Together, they will fund almost one-half the cost of restoring the North Park (Park A) if we’re lucky. The renewal plan estimated North Park capital improvements at $1.16 million. Seven years later, an estimate of $1.5-$3.0 million seems more truthful.

In the Middle Park (Park B) between Chester and Kingsessing Aves., $300,000 worth of modernized playgrounds have now been installed side by side each other since the renewal plan went through. The South Park (Park C) between Kingsessing and Woodland Aves. has also enjoyed some improvements.

The North Park hasn’t seen any investment yet, beyond a bench or two. Its paths lie in ruins, it is filled with swamps and ponds after heavy rains and snows, its 50-year-old lamps keep blinking out, and one-third of its turf has been trampled by heavy use and strangled by jealous tree roots.

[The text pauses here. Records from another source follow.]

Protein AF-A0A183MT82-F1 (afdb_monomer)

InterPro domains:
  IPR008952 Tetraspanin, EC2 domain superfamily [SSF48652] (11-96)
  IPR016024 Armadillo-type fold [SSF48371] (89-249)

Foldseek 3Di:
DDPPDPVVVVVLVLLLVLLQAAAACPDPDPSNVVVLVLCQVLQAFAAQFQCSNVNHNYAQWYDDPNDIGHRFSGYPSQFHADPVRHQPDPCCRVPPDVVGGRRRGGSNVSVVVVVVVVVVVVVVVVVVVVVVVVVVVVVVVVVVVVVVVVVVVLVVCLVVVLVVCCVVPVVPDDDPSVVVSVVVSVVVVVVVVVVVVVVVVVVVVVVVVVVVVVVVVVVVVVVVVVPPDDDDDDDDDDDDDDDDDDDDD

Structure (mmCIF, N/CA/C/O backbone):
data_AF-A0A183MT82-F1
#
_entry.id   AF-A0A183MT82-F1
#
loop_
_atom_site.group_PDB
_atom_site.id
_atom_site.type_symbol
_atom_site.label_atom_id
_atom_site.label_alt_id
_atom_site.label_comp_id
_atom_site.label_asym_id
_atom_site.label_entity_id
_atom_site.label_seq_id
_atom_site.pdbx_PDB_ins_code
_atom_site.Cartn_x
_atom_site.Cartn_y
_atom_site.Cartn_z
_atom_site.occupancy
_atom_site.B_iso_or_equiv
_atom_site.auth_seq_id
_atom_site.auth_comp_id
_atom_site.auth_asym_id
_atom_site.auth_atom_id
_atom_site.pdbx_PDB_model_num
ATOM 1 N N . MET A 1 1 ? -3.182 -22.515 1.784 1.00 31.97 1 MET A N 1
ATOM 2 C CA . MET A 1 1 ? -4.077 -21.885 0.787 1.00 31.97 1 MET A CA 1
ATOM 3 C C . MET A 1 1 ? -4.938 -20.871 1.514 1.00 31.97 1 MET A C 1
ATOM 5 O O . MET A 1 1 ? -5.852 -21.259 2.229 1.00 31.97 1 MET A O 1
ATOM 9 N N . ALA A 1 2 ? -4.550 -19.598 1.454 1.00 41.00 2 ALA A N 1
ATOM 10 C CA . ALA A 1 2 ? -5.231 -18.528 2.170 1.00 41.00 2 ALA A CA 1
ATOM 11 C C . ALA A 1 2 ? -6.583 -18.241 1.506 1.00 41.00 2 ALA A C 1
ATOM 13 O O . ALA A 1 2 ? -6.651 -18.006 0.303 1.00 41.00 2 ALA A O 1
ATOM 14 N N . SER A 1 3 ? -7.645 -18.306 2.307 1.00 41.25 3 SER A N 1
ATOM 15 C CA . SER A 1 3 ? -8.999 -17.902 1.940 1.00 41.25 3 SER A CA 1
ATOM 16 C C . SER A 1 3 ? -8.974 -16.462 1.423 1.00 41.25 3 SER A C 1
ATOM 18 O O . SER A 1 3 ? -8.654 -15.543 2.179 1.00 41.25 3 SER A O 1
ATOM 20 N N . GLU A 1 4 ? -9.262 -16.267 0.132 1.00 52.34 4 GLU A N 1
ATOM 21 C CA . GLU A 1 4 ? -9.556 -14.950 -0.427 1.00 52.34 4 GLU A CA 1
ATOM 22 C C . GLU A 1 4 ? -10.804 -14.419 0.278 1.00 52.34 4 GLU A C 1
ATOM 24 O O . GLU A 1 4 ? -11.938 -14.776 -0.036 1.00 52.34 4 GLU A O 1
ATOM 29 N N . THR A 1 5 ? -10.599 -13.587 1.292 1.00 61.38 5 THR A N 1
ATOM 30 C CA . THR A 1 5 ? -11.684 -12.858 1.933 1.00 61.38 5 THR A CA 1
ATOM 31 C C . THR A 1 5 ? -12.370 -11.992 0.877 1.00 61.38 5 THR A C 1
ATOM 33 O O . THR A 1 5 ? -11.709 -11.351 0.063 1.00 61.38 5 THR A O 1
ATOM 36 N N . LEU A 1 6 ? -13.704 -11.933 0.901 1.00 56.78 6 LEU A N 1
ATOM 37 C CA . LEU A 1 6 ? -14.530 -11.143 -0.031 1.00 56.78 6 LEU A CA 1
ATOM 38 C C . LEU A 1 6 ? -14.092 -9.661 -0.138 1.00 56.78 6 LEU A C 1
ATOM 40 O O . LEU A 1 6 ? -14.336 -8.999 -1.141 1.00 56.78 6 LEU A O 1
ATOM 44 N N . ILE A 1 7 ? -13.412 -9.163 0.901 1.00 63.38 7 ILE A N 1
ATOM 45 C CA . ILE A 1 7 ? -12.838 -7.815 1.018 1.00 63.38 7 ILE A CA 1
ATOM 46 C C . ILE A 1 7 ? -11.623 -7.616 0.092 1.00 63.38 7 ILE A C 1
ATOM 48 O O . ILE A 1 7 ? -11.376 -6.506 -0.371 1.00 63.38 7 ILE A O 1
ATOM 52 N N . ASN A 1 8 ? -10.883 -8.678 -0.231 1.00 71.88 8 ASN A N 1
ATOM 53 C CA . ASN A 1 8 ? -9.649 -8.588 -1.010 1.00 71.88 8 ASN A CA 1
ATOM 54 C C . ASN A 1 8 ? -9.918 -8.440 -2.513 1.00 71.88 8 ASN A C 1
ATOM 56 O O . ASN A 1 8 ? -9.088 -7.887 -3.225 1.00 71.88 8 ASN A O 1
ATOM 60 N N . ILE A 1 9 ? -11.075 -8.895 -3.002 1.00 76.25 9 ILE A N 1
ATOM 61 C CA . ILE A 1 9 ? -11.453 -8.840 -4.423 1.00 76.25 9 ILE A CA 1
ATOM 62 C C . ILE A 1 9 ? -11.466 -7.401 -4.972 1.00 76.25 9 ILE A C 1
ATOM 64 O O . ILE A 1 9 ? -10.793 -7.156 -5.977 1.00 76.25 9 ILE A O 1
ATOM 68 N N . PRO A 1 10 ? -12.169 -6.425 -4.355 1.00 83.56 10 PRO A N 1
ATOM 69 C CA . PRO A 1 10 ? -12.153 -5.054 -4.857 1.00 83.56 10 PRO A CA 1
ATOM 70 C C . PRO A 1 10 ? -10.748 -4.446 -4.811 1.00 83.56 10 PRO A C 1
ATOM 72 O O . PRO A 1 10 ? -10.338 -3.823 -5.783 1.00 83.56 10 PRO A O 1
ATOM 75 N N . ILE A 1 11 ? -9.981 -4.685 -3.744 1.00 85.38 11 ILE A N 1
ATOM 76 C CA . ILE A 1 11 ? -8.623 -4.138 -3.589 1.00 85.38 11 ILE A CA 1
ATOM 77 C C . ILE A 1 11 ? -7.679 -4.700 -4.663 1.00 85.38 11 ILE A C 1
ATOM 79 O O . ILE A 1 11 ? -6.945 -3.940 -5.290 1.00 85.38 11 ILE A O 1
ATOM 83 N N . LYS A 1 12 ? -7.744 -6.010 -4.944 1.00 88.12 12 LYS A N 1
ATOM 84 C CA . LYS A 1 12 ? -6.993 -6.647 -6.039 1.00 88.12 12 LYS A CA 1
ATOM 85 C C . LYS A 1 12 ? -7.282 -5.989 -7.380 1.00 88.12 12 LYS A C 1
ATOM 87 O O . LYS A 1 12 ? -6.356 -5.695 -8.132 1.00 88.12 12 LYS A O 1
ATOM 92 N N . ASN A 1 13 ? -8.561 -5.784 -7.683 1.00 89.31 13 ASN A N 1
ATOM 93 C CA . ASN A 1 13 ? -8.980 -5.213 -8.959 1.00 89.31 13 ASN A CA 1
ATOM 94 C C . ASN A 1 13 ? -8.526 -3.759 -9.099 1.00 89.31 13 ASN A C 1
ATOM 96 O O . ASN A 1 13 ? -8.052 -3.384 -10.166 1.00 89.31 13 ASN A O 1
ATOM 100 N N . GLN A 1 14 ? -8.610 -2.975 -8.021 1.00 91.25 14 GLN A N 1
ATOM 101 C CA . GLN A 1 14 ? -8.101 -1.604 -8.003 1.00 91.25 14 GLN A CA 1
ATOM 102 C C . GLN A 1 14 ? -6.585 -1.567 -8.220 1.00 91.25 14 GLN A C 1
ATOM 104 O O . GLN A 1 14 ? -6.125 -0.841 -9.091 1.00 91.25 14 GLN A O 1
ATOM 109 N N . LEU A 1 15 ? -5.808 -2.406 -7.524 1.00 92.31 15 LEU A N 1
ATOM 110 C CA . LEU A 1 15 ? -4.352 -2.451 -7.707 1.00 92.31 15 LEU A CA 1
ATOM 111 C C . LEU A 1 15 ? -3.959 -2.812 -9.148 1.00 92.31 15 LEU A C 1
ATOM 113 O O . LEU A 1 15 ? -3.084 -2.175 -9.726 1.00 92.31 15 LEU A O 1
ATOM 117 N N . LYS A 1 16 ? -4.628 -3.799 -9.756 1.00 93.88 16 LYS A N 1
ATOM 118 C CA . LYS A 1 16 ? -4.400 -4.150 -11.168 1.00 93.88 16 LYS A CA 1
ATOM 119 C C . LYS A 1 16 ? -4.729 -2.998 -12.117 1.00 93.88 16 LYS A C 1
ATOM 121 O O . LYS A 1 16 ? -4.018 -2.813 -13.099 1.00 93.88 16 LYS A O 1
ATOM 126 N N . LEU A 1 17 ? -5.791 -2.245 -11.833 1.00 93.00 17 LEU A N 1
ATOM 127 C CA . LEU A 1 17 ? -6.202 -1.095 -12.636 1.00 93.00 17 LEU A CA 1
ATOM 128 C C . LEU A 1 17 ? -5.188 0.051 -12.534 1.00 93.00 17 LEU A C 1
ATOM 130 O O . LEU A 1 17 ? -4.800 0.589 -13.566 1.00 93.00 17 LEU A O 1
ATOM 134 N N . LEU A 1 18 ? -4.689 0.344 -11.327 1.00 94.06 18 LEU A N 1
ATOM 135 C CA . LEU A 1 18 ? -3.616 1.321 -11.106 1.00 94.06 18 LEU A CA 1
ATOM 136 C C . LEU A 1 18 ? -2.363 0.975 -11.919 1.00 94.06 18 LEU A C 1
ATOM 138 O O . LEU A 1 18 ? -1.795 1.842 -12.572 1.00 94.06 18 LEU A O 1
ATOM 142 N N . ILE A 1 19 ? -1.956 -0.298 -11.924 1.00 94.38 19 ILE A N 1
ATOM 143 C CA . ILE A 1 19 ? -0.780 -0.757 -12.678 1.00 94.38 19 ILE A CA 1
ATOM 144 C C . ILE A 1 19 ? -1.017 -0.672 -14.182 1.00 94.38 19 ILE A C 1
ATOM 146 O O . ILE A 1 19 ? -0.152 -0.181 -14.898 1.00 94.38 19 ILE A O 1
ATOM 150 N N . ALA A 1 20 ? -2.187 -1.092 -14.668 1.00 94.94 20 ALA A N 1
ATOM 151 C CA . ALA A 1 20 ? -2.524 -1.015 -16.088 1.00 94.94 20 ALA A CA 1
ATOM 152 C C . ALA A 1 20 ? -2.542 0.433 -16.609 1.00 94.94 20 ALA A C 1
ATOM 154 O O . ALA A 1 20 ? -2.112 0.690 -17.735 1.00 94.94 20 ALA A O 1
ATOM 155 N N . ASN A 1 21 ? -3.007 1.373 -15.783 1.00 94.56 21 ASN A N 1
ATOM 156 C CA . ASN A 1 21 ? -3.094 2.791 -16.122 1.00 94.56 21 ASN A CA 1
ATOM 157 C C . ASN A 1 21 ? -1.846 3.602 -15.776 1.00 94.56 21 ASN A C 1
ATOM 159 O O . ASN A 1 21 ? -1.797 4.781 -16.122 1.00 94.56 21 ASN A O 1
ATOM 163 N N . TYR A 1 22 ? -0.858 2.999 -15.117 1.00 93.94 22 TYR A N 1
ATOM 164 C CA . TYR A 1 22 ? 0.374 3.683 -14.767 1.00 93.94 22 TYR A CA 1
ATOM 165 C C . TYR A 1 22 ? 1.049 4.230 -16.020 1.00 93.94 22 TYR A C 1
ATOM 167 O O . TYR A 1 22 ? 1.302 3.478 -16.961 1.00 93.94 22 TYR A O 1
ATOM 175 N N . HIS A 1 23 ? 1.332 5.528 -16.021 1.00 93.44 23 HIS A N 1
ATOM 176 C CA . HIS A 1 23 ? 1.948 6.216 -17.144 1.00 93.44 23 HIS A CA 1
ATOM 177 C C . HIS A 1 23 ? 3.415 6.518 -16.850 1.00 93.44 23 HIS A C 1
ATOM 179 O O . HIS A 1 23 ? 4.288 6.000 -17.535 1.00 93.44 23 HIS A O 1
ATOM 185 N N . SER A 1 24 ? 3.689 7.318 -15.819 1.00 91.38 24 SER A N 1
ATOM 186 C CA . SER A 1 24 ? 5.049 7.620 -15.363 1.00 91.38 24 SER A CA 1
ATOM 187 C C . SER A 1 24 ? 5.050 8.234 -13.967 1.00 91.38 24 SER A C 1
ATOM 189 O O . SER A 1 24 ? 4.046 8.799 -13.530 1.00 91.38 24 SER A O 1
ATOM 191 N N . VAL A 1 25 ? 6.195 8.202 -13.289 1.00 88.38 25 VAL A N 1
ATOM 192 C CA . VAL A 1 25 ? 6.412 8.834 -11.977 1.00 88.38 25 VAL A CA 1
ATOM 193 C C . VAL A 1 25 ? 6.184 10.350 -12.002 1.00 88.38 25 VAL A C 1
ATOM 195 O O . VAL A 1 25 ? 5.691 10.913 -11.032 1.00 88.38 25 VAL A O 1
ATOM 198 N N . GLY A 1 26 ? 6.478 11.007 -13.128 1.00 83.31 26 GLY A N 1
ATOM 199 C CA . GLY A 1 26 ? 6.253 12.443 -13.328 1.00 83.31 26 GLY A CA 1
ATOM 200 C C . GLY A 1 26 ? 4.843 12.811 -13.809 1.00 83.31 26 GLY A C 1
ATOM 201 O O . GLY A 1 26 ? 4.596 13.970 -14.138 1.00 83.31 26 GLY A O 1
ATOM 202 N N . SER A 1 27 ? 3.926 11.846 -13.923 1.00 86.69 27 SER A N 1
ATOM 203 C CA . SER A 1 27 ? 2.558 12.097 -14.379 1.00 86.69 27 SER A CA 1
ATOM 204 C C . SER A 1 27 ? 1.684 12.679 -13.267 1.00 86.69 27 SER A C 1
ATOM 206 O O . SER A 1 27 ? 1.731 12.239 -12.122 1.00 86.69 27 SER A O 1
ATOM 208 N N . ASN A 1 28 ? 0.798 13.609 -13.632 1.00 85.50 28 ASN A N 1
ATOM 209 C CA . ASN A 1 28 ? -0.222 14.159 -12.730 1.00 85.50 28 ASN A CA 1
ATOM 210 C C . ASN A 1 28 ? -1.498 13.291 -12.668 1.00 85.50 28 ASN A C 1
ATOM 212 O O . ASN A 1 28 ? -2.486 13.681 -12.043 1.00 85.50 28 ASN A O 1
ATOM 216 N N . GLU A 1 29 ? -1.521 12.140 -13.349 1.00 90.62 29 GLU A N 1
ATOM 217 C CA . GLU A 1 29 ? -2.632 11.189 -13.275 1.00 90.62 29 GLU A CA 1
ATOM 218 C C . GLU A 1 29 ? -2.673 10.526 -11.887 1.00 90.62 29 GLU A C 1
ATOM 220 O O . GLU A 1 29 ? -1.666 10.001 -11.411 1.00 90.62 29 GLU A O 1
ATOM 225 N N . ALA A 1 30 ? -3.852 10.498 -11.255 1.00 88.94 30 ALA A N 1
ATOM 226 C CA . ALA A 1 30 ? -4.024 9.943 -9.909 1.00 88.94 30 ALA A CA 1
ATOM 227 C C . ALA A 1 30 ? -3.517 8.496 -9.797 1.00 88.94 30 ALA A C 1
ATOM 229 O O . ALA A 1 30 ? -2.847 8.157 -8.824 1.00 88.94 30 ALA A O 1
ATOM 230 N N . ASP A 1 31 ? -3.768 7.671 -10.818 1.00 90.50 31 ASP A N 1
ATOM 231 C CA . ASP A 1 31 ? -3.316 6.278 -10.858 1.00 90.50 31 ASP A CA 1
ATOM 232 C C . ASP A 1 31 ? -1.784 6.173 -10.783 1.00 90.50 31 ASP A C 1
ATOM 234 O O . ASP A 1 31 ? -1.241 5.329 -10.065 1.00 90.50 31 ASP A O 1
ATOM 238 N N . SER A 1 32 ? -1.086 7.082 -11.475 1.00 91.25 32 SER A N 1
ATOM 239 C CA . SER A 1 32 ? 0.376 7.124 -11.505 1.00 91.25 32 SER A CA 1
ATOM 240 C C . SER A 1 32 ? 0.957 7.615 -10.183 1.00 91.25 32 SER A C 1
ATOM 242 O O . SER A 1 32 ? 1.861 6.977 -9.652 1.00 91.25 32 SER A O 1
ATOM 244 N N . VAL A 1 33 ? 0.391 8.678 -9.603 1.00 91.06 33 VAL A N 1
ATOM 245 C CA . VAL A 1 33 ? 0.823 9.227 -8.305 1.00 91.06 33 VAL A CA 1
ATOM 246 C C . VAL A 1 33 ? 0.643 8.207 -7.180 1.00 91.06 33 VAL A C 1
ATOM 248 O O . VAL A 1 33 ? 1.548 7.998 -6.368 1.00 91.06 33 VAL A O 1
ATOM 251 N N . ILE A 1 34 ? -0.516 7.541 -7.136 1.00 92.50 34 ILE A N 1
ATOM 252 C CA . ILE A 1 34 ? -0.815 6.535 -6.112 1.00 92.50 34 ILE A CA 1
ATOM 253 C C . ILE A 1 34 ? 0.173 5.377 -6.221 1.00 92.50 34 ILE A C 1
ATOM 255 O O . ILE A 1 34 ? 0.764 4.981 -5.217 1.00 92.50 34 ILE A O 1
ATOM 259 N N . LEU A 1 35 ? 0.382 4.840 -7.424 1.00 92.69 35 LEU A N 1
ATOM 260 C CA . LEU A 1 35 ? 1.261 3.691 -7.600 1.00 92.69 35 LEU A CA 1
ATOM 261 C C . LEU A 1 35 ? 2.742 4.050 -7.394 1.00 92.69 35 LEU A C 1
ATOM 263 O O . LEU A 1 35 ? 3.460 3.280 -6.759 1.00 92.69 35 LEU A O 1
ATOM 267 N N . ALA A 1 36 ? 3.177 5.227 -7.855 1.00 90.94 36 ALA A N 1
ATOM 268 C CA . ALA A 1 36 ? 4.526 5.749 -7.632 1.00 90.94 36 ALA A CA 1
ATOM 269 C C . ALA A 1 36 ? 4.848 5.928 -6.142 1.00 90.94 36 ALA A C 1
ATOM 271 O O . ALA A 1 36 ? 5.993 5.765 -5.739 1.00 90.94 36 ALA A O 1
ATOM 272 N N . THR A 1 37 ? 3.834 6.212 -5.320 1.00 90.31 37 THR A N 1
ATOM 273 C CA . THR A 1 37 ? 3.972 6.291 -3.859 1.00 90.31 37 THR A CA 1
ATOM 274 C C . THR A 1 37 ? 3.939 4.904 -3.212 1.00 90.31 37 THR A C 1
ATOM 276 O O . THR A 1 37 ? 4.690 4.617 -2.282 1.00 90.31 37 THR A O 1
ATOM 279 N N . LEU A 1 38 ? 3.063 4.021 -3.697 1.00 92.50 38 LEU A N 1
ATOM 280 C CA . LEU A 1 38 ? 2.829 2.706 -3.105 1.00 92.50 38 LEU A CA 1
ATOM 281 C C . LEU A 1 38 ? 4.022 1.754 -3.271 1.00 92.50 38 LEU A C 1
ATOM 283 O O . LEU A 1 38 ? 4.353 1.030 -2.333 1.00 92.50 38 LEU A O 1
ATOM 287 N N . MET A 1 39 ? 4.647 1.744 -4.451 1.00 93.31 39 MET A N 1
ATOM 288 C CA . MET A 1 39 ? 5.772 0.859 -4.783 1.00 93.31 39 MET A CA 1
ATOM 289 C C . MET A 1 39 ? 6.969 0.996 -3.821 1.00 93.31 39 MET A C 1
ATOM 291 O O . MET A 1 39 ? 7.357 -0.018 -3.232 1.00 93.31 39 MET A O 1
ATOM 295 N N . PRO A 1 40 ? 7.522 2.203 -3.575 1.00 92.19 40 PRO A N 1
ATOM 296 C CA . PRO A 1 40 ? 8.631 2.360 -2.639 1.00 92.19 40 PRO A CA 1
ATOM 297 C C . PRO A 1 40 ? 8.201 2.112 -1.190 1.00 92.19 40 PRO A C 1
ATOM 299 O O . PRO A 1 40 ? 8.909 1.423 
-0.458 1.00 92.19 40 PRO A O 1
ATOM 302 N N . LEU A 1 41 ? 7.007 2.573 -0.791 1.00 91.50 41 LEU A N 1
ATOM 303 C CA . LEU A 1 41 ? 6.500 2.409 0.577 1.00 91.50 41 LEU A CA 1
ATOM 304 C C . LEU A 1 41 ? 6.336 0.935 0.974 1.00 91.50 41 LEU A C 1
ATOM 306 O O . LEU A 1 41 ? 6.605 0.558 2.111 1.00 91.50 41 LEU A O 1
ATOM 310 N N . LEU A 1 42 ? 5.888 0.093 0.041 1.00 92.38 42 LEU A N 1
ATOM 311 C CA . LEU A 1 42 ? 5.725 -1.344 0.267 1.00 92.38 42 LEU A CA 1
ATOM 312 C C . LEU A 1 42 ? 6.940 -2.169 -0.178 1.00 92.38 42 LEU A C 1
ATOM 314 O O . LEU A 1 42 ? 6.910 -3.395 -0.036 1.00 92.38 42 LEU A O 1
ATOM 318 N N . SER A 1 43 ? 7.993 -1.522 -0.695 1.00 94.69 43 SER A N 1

University City resident Howard Neukrug, who is director of watersheds for the Water Dept., introduced the cutting-edge subterranean stormwater system that underlies the new court. It diverts runoff from 43^rd Street into the subsoil, away from the Mill Creek storm drain, to restore the water table instead. It will also help prevent the release of raw sewage into the Schuylkill R. during storms.

Joan Reilly, a director of PHS’ Philadelphia Green program (and wife of DeBerardinis), spoke eloquently about its long-term vision of renewed vitality for urban parks. “When we began this project many years ago, parks were generally in poor shape and many people were afraid even to go into them,” she recalled. “We saw what could happen if the City and State, universities and communities worked together.”

Williams, who grew up in West Philadelphia, played basketball in Clark Park as a youth. So he well remembers its sorry condition in earlier years. Today, after seven years of work by the Clark Park partnership, he commented, “The transformation is just amazing!” He vowed there would be much more to come. As he sits on the Appropriations Committee and the Environmental Resources & Energy Committee, there is reason to hope.

In addition to PHS, the partnership consists of Councilwoman Jannie Blackwell’s Office, Friends of Clark Park, the Recreation Dept., University City District, UC Green, University of the Sciences in Philadelphia and the Water Dept.